> Work required: The material below contains a line with "ATOM 39 O O" and a line with "ATOM 42 C C". Copy exactly those two lines and all lines between them.

> Provided data:
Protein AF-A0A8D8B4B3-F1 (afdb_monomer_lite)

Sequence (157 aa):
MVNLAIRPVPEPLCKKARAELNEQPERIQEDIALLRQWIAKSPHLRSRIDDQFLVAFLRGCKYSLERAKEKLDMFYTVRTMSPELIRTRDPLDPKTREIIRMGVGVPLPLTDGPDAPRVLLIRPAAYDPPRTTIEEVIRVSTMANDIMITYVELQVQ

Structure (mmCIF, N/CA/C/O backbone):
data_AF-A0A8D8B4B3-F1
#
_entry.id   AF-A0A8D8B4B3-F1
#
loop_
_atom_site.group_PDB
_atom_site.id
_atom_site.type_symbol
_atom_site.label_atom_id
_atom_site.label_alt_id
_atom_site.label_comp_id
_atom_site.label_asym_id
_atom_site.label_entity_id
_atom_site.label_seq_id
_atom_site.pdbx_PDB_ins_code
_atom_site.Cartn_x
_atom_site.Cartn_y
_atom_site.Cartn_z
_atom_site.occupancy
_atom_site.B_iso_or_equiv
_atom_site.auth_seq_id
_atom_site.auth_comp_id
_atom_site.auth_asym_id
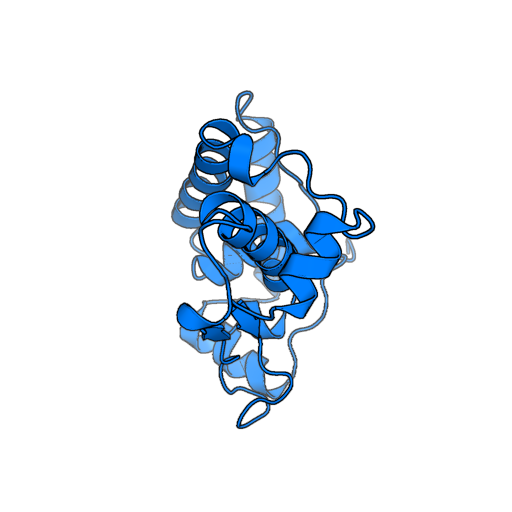_atom_site.auth_atom_id
_atom_site.pdbx_PDB_model_num
ATOM 1 N N . MET A 1 1 ? -25.701 11.863 10.788 1.00 44.75 1 MET A N 1
ATOM 2 C CA . MET A 1 1 ? -24.523 10.971 10.731 1.00 44.75 1 MET A CA 1
ATOM 3 C C . MET A 1 1 ? -23.817 11.243 9.420 1.00 44.75 1 MET A C 1
ATOM 5 O O . MET A 1 1 ? -24.493 11.310 8.401 1.00 44.75 1 MET A O 1
ATOM 9 N N . VAL A 1 2 ? -22.512 11.509 9.445 1.00 51.22 2 VAL A N 1
ATOM 10 C CA . VAL A 1 2 ? -21.735 11.671 8.209 1.00 51.22 2 VAL A CA 1
ATOM 11 C C . VAL A 1 2 ? -21.544 10.272 7.635 1.00 51.22 2 VAL A C 1
ATOM 13 O O . VAL A 1 2 ? -21.019 9.402 8.321 1.00 51.22 2 VAL A O 1
ATOM 16 N N . ASN A 1 3 ? -22.035 10.030 6.423 1.00 71.69 3 ASN A N 1
ATOM 17 C CA . ASN A 1 3 ? -21.869 8.739 5.768 1.00 71.69 3 ASN A CA 1
ATOM 18 C C . ASN A 1 3 ? -20.448 8.672 5.192 1.00 71.69 3 ASN A C 1
ATOM 20 O O . ASN A 1 3 ? -20.123 9.454 4.298 1.00 71.69 3 ASN A O 1
ATOM 24 N N . LEU A 1 4 ? -19.595 7.805 5.740 1.00 79.44 4 LEU A N 1
ATOM 25 C CA . LEU A 1 4 ? -18.230 7.630 5.245 1.00 79.44 4 LEU A CA 1
ATOM 26 C C . LEU A 1 4 ? -18.262 6.862 3.922 1.00 79.44 4 LEU A C 1
ATOM 28 O O . LEU A 1 4 ? -18.947 5.848 3.796 1.00 79.44 4 LEU A O 1
ATOM 32 N N . ALA A 1 5 ? -17.475 7.303 2.946 1.00 88.50 5 ALA A N 1
ATOM 33 C CA . ALA A 1 5 ? -17.351 6.631 1.656 1.00 88.50 5 ALA A CA 1
ATOM 34 C C . ALA A 1 5 ? -16.349 5.461 1.743 1.00 88.50 5 ALA A C 1
ATOM 36 O O . ALA A 1 5 ? -15.298 5.475 1.099 1.00 88.50 5 ALA A O 1
ATOM 37 N N . ILE A 1 6 ? -16.662 4.463 2.577 1.00 89.50 6 ILE A N 1
ATOM 38 C CA . ILE A 1 6 ? -15.833 3.272 2.817 1.00 89.50 6 ILE A CA 1
ATOM 39 C C . ILE A 1 6 ? -16.552 2.046 2.264 1.00 89.50 6 ILE A C 1
ATOM 41 O O . ILE A 1 6 ? -17.728 1.813 2.541 1.00 89.50 6 ILE A O 1
ATOM 45 N N . ARG A 1 7 ? -15.836 1.231 1.493 1.00 90.56 7 ARG A N 1
ATOM 46 C CA . ARG A 1 7 ? -16.343 -0.059 1.021 1.00 90.56 7 ARG A CA 1
ATOM 47 C C . ARG A 1 7 ? -16.502 -1.021 2.214 1.00 90.56 7 ARG A C 1
ATOM 49 O O . ARG A 1 7 ? -15.590 -1.102 3.043 1.00 90.56 7 ARG A O 1
ATOM 56 N N . PRO A 1 8 ? -17.623 -1.754 2.318 1.00 89.31 8 PRO A N 1
ATOM 57 C CA . PRO A 1 8 ? -17.865 -2.646 3.447 1.00 89.31 8 PRO A CA 1
ATOM 58 C C . PRO A 1 8 ? -16.868 -3.808 3.464 1.00 89.31 8 PRO A C 1
ATOM 60 O O . PRO A 1 8 ? -16.476 -4.319 2.415 1.00 89.31 8 PRO A O 1
ATOM 63 N N . VAL A 1 9 ? -16.476 -4.235 4.666 1.00 89.12 9 VAL A N 1
ATOM 64 C CA . VAL A 1 9 ? -15.705 -5.471 4.853 1.00 89.12 9 VAL A CA 1
ATOM 65 C C . VAL A 1 9 ? -16.635 -6.659 4.597 1.00 89.12 9 VAL A C 1
ATOM 67 O O . VAL A 1 9 ? -17.732 -6.679 5.160 1.00 89.12 9 VAL A O 1
ATOM 70 N N . PRO A 1 10 ? -16.242 -7.644 3.768 1.00 88.25 10 PRO A N 1
ATOM 71 C CA . PRO A 1 10 ? -17.029 -8.858 3.593 1.00 88.25 10 PRO A CA 1
ATOM 72 C C . PRO A 1 10 ? -17.267 -9.575 4.923 1.00 88.25 10 PRO A C 1
ATOM 74 O O . PRO A 1 10 ? -16.374 -9.644 5.767 1.00 88.25 10 PRO A O 1
ATOM 77 N N . GLU A 1 11 ? -18.449 -10.167 5.088 1.00 87.88 11 GLU A N 1
ATOM 78 C CA . GLU A 1 11 ? -18.856 -10.841 6.328 1.00 87.88 11 GLU A CA 1
ATOM 79 C C . GLU A 1 11 ? -17.821 -11.850 6.876 1.00 87.88 11 GLU A C 1
ATOM 81 O O . GLU A 1 11 ? -17.545 -11.801 8.081 1.00 87.88 11 GLU A O 1
ATOM 86 N N . PRO A 1 12 ? -17.161 -12.689 6.045 1.00 86.75 12 PRO A N 1
ATOM 87 C CA . PRO A 1 12 ? -16.128 -13.614 6.523 1.00 86.75 12 PRO A CA 1
ATOM 88 C C . PRO A 1 12 ? -14.930 -12.908 7.177 1.00 86.75 12 PRO A C 1
ATOM 90 O O . PRO A 1 12 ? -14.348 -13.420 8.131 1.00 86.75 12 PRO A O 1
ATOM 93 N N . LEU A 1 13 ? -14.600 -11.698 6.719 1.00 88.88 13 LEU A N 1
ATOM 94 C CA . LEU A 1 13 ? -13.464 -10.908 7.191 1.00 88.88 13 LEU A CA 1
ATOM 95 C C . LEU A 1 13 ? -13.810 -10.007 8.386 1.00 88.88 13 LEU A C 1
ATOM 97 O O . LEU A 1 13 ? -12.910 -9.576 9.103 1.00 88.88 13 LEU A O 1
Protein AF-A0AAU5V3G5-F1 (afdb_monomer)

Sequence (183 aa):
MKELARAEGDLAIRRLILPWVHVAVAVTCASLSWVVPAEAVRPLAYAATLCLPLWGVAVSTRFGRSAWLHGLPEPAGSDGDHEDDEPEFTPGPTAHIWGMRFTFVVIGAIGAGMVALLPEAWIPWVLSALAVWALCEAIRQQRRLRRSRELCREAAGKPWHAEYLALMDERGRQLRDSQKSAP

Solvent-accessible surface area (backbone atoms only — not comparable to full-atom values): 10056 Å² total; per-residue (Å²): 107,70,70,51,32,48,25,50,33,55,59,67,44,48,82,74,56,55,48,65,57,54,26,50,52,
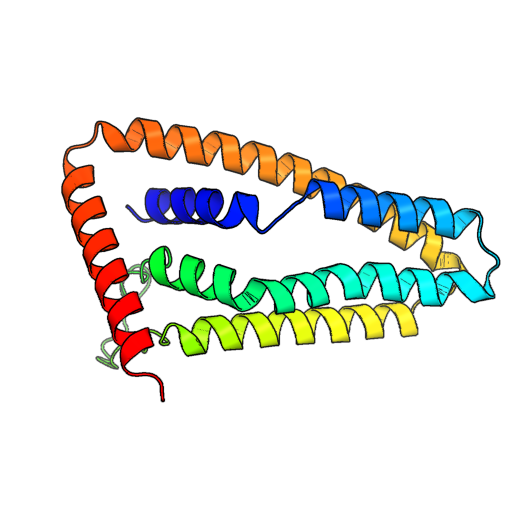31,43,49,48,19,57,44,39,76,73,51,59,77,85,50,38,60,62,47,50,44,51,60,44,38,50,58,23,54,50,45,44,74,46,16,63,63,50,12,50,43,49,52,68,32,51,68,77,75,70,86,79,86,75,77,94,72,95,66,93,64,80,78,80,72,70,51,58,66,51,42,19,51,50,48,31,51,51,23,52,51,53,24,52,52,42,44,52,52,58,72,74,49,58,74,90,49,47,41,58,51,35,42,52,50,20,53,48,39,45,52,48,38,53,51,49,52,53,50,56,51,51,26,52,50,52,50,59,61,40,71,79,39,85,66,41,62,59,51,50,53,53,50,51,51,49,52,47,54,56,54,51,59,58,72,70,55,132

pLDDT: mean 80.45, std 13.71, range [40.97, 94.44]

Structure (mmCIF, N/CA/C/O backbone):
data_AF-A0AAU5V3G5-F1
#
_entry.id   AF-A0AAU5V3G5-F1
#
loop_
_atom_site.group_PDB
_atom_site.id
_atom_site.type_symbol
_atom_site.label_atom_id
_atom_site.label_alt_id
_atom_site.label_comp_id
_atom_site.label_asym_id
_atom_site.label_entity_id
_atom_site.label_seq_id
_atom_site.pdbx_PDB_ins_code
_atom_site.Cartn_x
_atom_site.Cartn_y
_atom_site.Cartn_z
_atom_site.occupancy
_atom_site.B_iso_or_equiv
_atom_site.auth_seq_id
_atom_site.auth_comp_id
_atom_site.auth_asym_id
_atom_site.auth_atom_id
_atom_site.pdbx_PDB_model_num
ATOM 1 N N . MET A 1 1 ? 19.703 2.289 -13.201 1.00 74.44 1 MET A N 1
ATOM 2 C CA . MET A 1 1 ? 18.567 1.423 -13.599 1.00 74.44 1 MET A CA 1
ATOM 3 C C . MET A 1 1 ? 17.716 0.958 -12.413 1.00 74.44 1 MET A C 1
ATOM 5 O O . MET A 1 1 ? 16.529 1.246 -12.432 1.00 74.44 1 MET A O 1
ATOM 9 N N . LYS A 1 2 ? 18.275 0.342 -11.353 1.00 75.44 2 LYS A N 1
ATOM 10 C CA . LYS A 1 2 ? 17.507 -0.082 -10.152 1.00 75.44 2 LYS A CA 1
ATOM 11 C C . LYS A 1 2 ? 16.632 1.009 -9.526 1.00 75.44 2 LYS A C 1
ATOM 13 O O . LYS A 1 2 ? 15.460 0.782 -9.249 1.00 75.44 2 LYS A O 1
ATOM 18 N N . GLU A 1 3 ? 17.190 2.201 -9.336 1.00 77.31 3 GLU A N 1
ATOM 19 C CA . GLU A 1 3 ? 16.450 3.339 -8.774 1.00 77.31 3 GLU A CA 1
ATOM 20 C C . GLU A 1 3 ? 15.315 3.821 -9.684 1.00 77.31 3 GLU A C 1
ATOM 22 O O . GLU A 1 3 ? 14.274 4.232 -9.181 1.00 77.31 3 GLU A O 1
ATOM 27 N N . LEU A 1 4 ? 15.482 3.715 -11.009 1.00 82.38 4 LEU A N 1
ATOM 28 C CA . LEU A 1 4 ? 14.443 4.058 -11.981 1.00 82.38 4 LEU A CA 1
ATOM 29 C C . LEU A 1 4 ? 13.303 3.037 -11.945 1.00 82.38 4 LEU A C 1
ATOM 31 O O . LEU A 1 4 ? 12.150 3.438 -11.857 1.00 82.38 4 LEU A O 1
ATOM 35 N N . ALA A 1 5 ? 13.613 1.737 -11.917 1.00 79.75 5 ALA A N 1
ATOM 36 C CA . ALA A 1 5 ? 12.586 0.702 -11.800 1.00 79.75 5 ALA A CA 1
ATOM 37 C C . ALA A 1 5 ? 11.799 0.826 -10.489 1.00 79.75 5 ALA A C 1
ATOM 39 O O . ALA A 1 5 ? 10.574 0.760 -10.502 1.00 79.75 5 ALA A O 1
ATOM 40 N N . ARG A 1 6 ? 12.482 1.096 -9.365 1.00 78.94 6 ARG A N 1
ATOM 41 C CA . ARG A 1 6 ? 11.819 1.390 -8.082 1.00 78.94 6 ARG A CA 1
ATOM 42 C C . ARG A 1 6 ? 10.932 2.638 -8.183 1.00 78.94 6 ARG A C 1
ATOM 44 O O . ARG A 1 6 ? 9.788 2.606 -7.740 1.00 78.94 6 ARG A O 1
ATOM 51 N N . ALA A 1 7 ? 11.423 3.711 -8.805 1.00 82.31 7 ALA A N 1
ATOM 52 C CA . ALA A 1 7 ? 10.666 4.947 -8.992 1.00 82.31 7 ALA A CA 1
ATOM 53 C C . ALA A 1 7 ? 9.423 4.760 -9.881 1.00 82.31 7 ALA A C 1
ATOM 55 O O . ALA A 1 7 ? 8.349 5.259 -9.542 1.00 82.31 7 ALA A O 1
ATOM 56 N N . GLU A 1 8 ? 9.537 4.028 -10.989 1.00 83.25 8 GLU A N 1
ATOM 57 C CA . GLU A 1 8 ? 8.404 3.695 -11.854 1.00 83.25 8 GLU A CA 1
ATOM 58 C C . GLU A 1 8 ? 7.413 2.759 -11.164 1.00 83.25 8 GLU A C 1
ATOM 60 O O . GLU A 1 8 ? 6.208 2.989 -11.254 1.00 83.25 8 GLU A O 1
ATOM 65 N N . GLY A 1 9 ? 7.903 1.778 -10.401 1.00 80.94 9 GLY A N 1
ATOM 66 C CA . GLY A 1 9 ? 7.075 0.910 -9.566 1.00 80.94 9 GLY A CA 1
ATOM 67 C C . GLY A 1 9 ? 6.249 1.704 -8.551 1.00 80.94 9 GLY A C 1
ATOM 68 O O . GLY A 1 9 ? 5.032 1.528 -8.468 1.00 80.94 9 GLY A O 1
ATOM 69 N N . ASP A 1 10 ? 6.869 2.655 -7.848 1.00 81.62 10 ASP A N 1
ATOM 70 C CA . ASP A 1 10 ? 6.177 3.558 -6.919 1.00 81.62 10 ASP A CA 1
ATOM 71 C C . ASP A 1 10 ? 5.094 4.397 -7.623 1.00 81.62 10 ASP A C 1
ATOM 73 O O . ASP A 1 10 ? 4.005 4.629 -7.082 1.00 81.62 10 ASP A O 1
ATOM 77 N N . LEU A 1 11 ? 5.362 4.852 -8.852 1.00 82.56 11 LEU A N 1
ATOM 78 C CA . LEU A 1 11 ? 4.406 5.621 -9.651 1.00 82.56 11 LEU A CA 1
ATOM 79 C C . LEU A 1 11 ? 3.263 4.759 -10.200 1.00 82.56 11 LEU A C 1
ATOM 81 O O . LEU A 1 11 ? 2.119 5.227 -10.211 1.00 82.56 11 LEU A O 1
ATOM 85 N N . ALA A 1 12 ? 3.539 3.519 -10.603 1.00 81.81 12 ALA A N 1
ATOM 86 C CA . ALA A 1 12 ? 2.544 2.555 -11.069 1.00 81.81 12 ALA A CA 1
ATOM 87 C C . ALA A 1 12 ? 1.571 2.173 -9.942 1.00 81.81 12 ALA A C 1
ATOM 89 O O . ALA A 1 12 ? 0.352 2.121 -10.132 1.00 81.81 12 ALA A O 1
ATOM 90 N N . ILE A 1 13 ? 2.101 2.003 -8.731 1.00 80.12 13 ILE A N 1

> Result of the exercise:
ATOM 39 O O . ALA A 1 5 ? 10.574 0.760 -10.502 1.00 79.75 5 ALA A O 1
ATOM 40 N N . ARG A 1 6 ? 12.482 1.096 -9.365 1.00 78.94 6 ARG A N 1
ATOM 41 C CA . ARG A 1 6 ? 11.819 1.390 -8.082 1.00 78.94 6 ARG A CA 1
ATOM 42 C C . ARG A 1 6 ? 10.932 2.638 -8.183 1.00 78.94 6 ARG A C 1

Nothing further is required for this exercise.